_PROMPT_
Using the entries below, output each line exactly from the first through the one that contains "ATOM 19 N N".

(EXERCISE DATA Opens)

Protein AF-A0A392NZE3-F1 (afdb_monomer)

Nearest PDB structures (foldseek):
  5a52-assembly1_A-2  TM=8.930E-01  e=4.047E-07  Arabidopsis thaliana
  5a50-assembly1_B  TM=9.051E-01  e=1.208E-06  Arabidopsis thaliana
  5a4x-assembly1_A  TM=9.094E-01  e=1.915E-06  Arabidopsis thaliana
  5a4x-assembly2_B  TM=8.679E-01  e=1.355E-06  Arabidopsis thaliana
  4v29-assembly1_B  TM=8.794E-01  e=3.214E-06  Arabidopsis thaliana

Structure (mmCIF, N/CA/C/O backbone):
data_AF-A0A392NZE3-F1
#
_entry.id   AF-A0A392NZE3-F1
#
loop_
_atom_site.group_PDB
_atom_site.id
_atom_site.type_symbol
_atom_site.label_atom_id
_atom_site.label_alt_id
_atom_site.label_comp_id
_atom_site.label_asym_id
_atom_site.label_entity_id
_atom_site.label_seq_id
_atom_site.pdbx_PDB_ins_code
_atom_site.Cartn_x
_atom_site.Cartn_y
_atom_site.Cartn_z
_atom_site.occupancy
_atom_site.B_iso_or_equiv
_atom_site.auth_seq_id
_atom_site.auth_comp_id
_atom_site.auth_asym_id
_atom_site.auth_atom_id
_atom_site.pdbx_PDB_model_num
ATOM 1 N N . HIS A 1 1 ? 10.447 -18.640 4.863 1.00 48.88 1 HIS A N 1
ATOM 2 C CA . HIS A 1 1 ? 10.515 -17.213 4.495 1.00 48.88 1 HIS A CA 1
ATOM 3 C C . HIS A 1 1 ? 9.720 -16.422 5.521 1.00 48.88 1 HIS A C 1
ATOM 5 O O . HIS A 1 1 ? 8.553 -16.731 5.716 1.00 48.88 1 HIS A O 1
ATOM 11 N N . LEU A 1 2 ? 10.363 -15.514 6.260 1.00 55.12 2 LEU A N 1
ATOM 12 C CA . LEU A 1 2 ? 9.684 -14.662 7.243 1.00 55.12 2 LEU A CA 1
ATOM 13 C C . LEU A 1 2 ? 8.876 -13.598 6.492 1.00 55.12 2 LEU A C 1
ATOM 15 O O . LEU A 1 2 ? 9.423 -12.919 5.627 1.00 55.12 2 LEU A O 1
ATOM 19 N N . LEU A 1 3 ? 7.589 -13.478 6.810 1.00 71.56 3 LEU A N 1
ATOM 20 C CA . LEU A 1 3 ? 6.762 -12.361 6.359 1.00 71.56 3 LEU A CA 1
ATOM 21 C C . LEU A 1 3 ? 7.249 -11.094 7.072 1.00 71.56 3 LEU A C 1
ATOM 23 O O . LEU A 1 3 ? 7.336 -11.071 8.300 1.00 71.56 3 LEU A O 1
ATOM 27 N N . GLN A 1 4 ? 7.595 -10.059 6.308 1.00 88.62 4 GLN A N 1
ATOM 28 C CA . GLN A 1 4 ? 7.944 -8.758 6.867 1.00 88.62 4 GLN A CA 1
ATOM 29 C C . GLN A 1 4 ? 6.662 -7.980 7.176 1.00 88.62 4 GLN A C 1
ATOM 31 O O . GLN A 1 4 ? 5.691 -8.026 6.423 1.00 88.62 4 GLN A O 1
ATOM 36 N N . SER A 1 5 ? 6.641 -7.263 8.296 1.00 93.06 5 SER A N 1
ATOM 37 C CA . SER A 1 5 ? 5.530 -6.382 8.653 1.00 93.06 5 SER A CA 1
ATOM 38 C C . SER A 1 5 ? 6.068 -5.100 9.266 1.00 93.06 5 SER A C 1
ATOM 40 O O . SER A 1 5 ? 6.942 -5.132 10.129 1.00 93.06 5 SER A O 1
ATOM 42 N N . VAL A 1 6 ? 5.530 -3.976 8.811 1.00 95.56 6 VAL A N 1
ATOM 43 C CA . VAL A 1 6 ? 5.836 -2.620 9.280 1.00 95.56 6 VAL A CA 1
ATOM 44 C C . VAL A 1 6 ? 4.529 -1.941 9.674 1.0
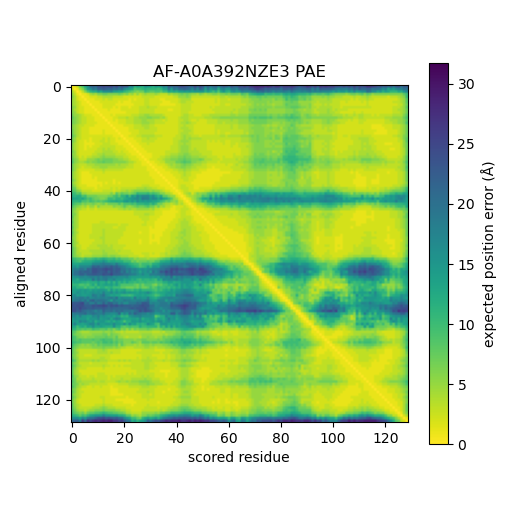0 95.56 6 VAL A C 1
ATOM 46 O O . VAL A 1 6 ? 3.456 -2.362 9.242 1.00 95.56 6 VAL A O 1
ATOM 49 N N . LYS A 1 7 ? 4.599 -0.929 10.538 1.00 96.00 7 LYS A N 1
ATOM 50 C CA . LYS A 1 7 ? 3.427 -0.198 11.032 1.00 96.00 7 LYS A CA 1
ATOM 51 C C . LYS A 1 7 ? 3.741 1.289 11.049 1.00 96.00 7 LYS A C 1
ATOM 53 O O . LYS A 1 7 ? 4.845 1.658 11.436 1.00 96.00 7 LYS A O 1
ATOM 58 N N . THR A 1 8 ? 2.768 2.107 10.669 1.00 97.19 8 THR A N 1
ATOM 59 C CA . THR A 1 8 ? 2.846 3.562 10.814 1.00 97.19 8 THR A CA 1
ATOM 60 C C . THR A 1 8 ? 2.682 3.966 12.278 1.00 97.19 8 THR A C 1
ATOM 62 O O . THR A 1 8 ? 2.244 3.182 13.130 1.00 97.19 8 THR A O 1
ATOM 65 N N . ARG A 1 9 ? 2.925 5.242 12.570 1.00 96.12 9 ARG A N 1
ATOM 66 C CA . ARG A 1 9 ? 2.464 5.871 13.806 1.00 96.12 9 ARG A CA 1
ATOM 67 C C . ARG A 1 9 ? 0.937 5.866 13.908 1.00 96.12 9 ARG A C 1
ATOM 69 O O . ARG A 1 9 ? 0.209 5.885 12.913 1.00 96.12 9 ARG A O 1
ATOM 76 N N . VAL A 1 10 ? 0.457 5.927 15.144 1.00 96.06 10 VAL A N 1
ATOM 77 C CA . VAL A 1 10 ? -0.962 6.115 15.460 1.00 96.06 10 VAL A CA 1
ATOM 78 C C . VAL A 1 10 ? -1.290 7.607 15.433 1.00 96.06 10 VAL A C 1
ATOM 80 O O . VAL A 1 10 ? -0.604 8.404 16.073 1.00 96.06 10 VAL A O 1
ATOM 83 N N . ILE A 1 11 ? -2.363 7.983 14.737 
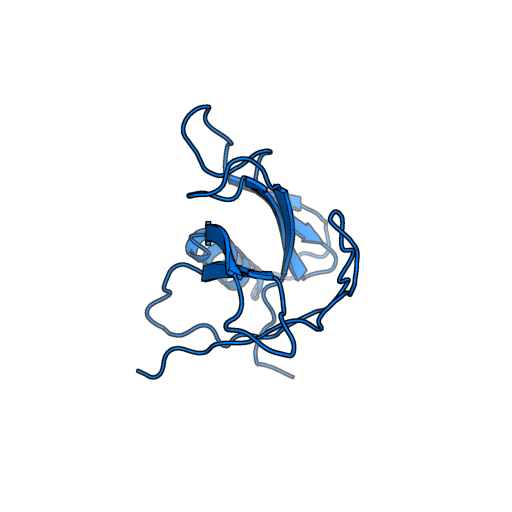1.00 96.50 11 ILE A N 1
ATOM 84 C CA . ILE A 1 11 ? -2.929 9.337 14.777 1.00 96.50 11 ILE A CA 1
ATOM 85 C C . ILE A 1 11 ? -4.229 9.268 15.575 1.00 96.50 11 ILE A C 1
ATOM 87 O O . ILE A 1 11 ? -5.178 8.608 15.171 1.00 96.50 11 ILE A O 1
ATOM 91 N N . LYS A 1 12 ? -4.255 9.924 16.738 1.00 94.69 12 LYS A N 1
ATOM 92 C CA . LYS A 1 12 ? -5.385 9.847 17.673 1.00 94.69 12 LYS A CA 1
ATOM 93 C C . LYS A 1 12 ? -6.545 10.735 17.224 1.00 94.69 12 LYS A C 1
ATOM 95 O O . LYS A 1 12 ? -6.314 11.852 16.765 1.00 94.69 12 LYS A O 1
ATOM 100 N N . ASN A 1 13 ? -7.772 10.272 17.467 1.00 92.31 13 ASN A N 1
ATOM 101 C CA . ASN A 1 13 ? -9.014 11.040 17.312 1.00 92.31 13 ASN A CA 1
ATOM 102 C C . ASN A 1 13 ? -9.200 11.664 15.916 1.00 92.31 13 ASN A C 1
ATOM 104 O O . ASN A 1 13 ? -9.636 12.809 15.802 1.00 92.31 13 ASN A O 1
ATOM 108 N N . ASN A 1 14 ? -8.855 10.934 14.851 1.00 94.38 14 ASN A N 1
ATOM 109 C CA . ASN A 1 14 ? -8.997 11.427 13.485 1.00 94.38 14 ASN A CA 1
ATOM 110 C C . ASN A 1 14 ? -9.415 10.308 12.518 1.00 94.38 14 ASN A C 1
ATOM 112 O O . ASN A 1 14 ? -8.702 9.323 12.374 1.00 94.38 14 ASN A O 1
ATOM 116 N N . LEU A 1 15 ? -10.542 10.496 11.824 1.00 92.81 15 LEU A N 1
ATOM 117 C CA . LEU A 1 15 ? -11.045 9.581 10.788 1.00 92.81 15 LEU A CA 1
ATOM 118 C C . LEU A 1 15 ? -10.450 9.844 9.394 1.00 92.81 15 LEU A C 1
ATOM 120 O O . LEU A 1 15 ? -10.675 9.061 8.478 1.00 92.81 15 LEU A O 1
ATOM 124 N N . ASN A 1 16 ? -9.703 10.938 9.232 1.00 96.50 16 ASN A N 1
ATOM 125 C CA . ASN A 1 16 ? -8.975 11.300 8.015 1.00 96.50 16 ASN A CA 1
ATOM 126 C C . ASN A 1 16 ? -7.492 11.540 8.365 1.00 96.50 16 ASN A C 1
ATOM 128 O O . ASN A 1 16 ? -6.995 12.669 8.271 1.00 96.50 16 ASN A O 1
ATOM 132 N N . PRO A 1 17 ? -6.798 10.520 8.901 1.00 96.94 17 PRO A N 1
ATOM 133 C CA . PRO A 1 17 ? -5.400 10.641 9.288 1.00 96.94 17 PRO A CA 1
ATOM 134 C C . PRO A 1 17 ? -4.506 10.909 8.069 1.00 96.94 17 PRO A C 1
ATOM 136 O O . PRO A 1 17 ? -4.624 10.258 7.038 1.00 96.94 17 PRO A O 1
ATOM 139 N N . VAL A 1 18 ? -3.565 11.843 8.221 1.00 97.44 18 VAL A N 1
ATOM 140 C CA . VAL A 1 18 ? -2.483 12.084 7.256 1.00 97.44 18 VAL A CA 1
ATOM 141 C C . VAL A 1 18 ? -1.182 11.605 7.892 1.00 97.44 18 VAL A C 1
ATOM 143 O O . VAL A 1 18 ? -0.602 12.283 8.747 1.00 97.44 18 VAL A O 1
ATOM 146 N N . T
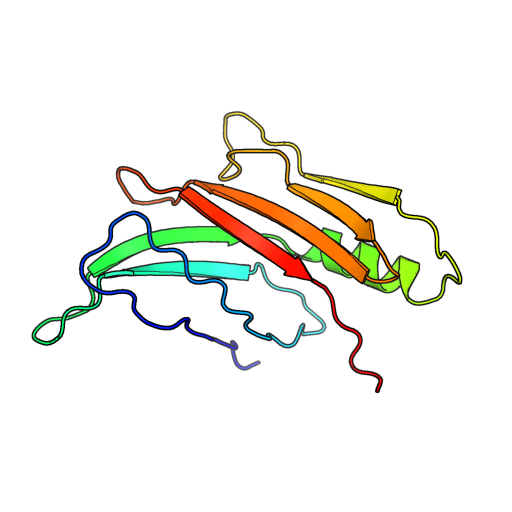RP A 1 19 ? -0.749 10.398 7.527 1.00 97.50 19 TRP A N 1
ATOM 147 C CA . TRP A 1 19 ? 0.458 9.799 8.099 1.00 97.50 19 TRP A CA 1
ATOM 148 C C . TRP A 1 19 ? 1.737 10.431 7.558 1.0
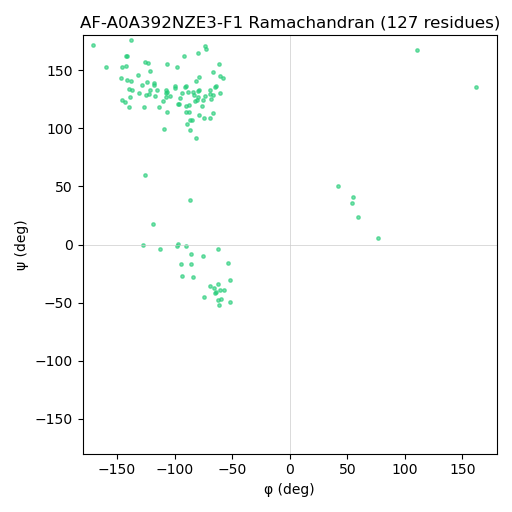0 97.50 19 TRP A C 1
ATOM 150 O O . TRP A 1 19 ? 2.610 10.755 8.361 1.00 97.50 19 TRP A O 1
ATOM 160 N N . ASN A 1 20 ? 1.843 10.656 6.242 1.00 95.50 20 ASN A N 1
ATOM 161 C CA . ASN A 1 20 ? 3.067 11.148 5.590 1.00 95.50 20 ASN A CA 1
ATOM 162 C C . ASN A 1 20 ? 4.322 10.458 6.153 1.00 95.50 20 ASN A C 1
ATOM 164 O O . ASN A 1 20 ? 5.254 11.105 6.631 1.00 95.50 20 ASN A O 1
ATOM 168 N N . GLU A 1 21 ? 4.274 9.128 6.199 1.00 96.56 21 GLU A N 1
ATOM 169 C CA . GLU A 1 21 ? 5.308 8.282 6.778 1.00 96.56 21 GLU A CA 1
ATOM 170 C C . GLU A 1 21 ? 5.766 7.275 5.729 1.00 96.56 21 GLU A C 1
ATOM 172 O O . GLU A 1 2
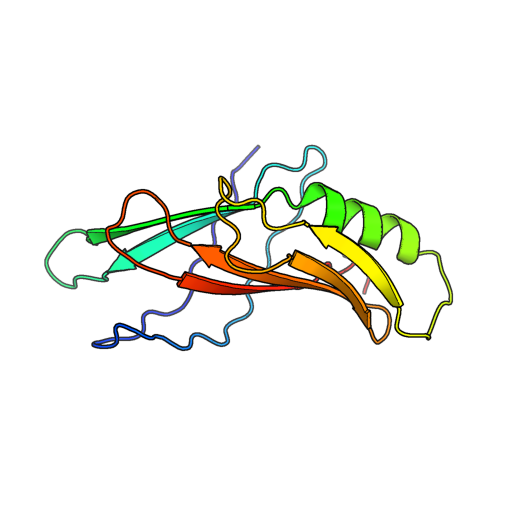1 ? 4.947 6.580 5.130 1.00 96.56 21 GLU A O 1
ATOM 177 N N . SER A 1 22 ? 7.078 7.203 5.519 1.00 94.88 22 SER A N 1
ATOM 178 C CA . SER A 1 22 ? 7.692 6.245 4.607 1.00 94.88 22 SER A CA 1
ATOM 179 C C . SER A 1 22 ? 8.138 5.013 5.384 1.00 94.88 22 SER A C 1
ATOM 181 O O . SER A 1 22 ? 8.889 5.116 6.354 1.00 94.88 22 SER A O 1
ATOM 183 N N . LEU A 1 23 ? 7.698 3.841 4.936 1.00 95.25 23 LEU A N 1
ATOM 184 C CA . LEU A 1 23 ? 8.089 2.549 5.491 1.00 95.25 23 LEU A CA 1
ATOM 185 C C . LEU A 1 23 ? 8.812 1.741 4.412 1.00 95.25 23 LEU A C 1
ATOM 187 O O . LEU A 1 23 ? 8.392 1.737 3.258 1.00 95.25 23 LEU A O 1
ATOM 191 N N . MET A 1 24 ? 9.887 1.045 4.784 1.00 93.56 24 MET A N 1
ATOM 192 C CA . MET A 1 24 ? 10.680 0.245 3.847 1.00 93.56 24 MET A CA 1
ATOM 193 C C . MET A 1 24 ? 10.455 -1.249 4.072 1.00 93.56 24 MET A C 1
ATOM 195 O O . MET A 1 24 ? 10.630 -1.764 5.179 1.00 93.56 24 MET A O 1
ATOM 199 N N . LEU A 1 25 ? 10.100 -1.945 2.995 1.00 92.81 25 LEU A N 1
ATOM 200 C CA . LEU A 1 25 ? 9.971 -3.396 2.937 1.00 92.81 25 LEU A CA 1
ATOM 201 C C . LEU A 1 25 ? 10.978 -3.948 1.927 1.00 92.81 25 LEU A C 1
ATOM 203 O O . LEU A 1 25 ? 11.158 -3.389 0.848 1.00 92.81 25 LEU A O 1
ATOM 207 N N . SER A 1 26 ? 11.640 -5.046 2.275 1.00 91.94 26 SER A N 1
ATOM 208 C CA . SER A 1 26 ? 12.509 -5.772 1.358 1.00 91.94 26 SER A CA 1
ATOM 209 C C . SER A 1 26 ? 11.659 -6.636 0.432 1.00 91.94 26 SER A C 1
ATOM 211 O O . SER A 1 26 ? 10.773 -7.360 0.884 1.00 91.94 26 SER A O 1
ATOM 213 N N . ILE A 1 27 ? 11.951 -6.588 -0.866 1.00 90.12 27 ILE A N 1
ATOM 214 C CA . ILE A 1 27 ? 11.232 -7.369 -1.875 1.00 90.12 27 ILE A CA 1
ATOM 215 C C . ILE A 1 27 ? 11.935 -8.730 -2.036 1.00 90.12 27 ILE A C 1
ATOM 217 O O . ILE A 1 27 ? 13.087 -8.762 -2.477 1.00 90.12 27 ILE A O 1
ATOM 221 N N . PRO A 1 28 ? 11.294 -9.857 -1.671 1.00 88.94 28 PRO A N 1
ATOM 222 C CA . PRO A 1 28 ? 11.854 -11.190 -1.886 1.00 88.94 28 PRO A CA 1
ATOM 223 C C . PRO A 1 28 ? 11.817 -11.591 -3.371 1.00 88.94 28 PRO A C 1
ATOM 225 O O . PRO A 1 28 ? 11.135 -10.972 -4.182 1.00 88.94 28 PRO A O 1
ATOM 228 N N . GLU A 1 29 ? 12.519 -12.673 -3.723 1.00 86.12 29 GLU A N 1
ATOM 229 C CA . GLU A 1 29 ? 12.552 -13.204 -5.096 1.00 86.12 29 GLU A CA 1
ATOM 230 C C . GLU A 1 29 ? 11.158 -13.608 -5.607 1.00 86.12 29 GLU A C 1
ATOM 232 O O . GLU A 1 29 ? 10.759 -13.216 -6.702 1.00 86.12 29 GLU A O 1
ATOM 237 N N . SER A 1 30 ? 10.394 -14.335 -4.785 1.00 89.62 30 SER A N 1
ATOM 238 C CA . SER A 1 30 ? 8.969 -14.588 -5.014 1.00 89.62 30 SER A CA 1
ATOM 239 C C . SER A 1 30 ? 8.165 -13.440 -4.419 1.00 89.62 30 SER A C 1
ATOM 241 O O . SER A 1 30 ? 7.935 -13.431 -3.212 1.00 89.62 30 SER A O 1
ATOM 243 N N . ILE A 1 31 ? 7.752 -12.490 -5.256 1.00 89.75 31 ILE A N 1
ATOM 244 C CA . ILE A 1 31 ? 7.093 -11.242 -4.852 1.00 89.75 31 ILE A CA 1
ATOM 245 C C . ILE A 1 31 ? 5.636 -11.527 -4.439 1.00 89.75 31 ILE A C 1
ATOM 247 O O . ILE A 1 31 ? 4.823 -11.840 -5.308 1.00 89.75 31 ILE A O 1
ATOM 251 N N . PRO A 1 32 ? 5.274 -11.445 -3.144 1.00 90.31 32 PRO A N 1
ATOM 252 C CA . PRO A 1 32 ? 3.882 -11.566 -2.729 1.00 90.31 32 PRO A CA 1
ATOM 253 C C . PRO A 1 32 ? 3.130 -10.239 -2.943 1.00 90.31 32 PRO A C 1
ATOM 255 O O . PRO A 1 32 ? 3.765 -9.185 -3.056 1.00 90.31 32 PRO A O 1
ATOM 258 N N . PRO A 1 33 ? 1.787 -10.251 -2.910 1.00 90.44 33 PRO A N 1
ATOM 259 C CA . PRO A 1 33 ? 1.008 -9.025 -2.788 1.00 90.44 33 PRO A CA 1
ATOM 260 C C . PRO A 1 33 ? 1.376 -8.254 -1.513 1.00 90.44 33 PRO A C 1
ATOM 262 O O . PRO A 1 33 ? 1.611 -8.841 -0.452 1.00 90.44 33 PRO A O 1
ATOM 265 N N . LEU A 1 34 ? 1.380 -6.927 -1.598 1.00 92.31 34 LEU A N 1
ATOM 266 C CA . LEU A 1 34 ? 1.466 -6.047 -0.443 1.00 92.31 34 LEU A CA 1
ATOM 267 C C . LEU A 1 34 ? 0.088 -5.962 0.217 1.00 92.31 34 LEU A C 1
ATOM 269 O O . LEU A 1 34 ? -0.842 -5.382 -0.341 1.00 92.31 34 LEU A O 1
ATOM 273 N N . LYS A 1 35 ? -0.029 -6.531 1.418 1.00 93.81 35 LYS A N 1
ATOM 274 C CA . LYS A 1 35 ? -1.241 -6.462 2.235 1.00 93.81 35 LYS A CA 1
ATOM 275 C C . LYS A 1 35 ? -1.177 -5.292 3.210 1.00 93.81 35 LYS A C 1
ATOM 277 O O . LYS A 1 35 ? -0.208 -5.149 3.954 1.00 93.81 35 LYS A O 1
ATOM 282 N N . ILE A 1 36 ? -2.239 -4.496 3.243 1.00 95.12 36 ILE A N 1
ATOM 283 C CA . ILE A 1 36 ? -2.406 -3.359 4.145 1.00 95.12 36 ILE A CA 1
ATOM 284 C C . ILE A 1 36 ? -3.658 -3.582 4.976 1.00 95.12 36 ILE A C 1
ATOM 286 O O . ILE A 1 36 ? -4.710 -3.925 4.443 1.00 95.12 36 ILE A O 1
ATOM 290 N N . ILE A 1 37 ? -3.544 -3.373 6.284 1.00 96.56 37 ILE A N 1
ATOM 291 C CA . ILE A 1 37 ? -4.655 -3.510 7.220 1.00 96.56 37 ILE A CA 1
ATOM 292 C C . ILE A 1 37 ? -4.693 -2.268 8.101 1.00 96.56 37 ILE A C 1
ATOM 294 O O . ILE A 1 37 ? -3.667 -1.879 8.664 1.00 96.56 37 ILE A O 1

(EXERCISE DATA Closes)

_TASK SOLUTION_
Protein AF-A0A392NZE3-F1 (afdb_monomer)

Nearest PDB structures (foldseek):
  5a52-assembly1_A-2  TM=8.930E-01  e=4.047E-07  Arabidopsis thaliana
  5a50-assembly1_B  TM=9.051E-01  e=1.208E-06  Arabidopsis thaliana
  5a4x-assembly1_A  TM=9.094E-01  e=1.915E-06  Arabidopsis thaliana
  5a4x-assembly2_B  TM=8.679E-01  e=1.355E-06  Arabidopsis thaliana
  4v29-assembly1_B  TM=8.794E-01  e=3.214E-06  Arabidopsis thaliana

Structure (mmCIF, N/CA/C/O backbone):
data_AF-A0A392NZE3-F1
#
_entry.id   AF-A0A392NZE3-F1
#
loop_
_atom_site.group_PDB
_atom_site.id
_atom_site.type_symbol
_atom_site.label_atom_id
_atom_site.label_alt_id
_atom_site.label_comp_id
_atom_site.label_asym_id
_atom_site.label_entity_id
_atom_site.label_seq_id
_atom_site.pdbx_PDB_ins_code
_atom_site.Cartn_x
_atom_site.Cartn_y
_atom_site.Cartn_z
_atom_site.occupancy
_atom_site.B_iso_or_equiv
_atom_site.auth_seq_id
_atom_site.auth_comp_id
_atom_site.auth_asym_id
_atom_site.auth_atom_id
_atom_site.pdbx_PDB_model_num
ATOM 1 N N . HIS A 1 1 ? 10.447 -18.640 4.863 1.00 48.88 1 HIS A N 1
ATOM 2 C CA . HIS A 1 1 ? 10.515 -17.213 4.495 1.00 48.88 1 HIS A CA 1
ATOM 3 C C . HIS A 1 1 ? 9.720 -16.422 5.521 1.00 48.88 1 HIS A C 1
ATOM 5 O O . HIS A 1 1 ? 8.553 -16.731 5.716 1.00 48.88 1 HIS A O 1
ATOM 11 N N . LEU A 1 2 ? 10.363 -15.514 6.260 1.00 55.12 2 LEU A N 1
ATOM 12 C CA . LEU A 1 2 ? 9.684 -14.662 7.243 1.00 55.12 2 LEU A CA 1
ATOM 13 C C . LEU A 1 2 ? 8.876 -13.598 6.492 1.00 55.12 2 LEU A C 1
ATOM 15 O O . LEU A 1 2 ? 9.423 -12.919 5.627 1.00 55.12 2 LEU A O 1
ATOM 19 N N . LEU A 1 3 ? 7.589 -13.478 6.810 1.00 71.56 3 LEU A N 1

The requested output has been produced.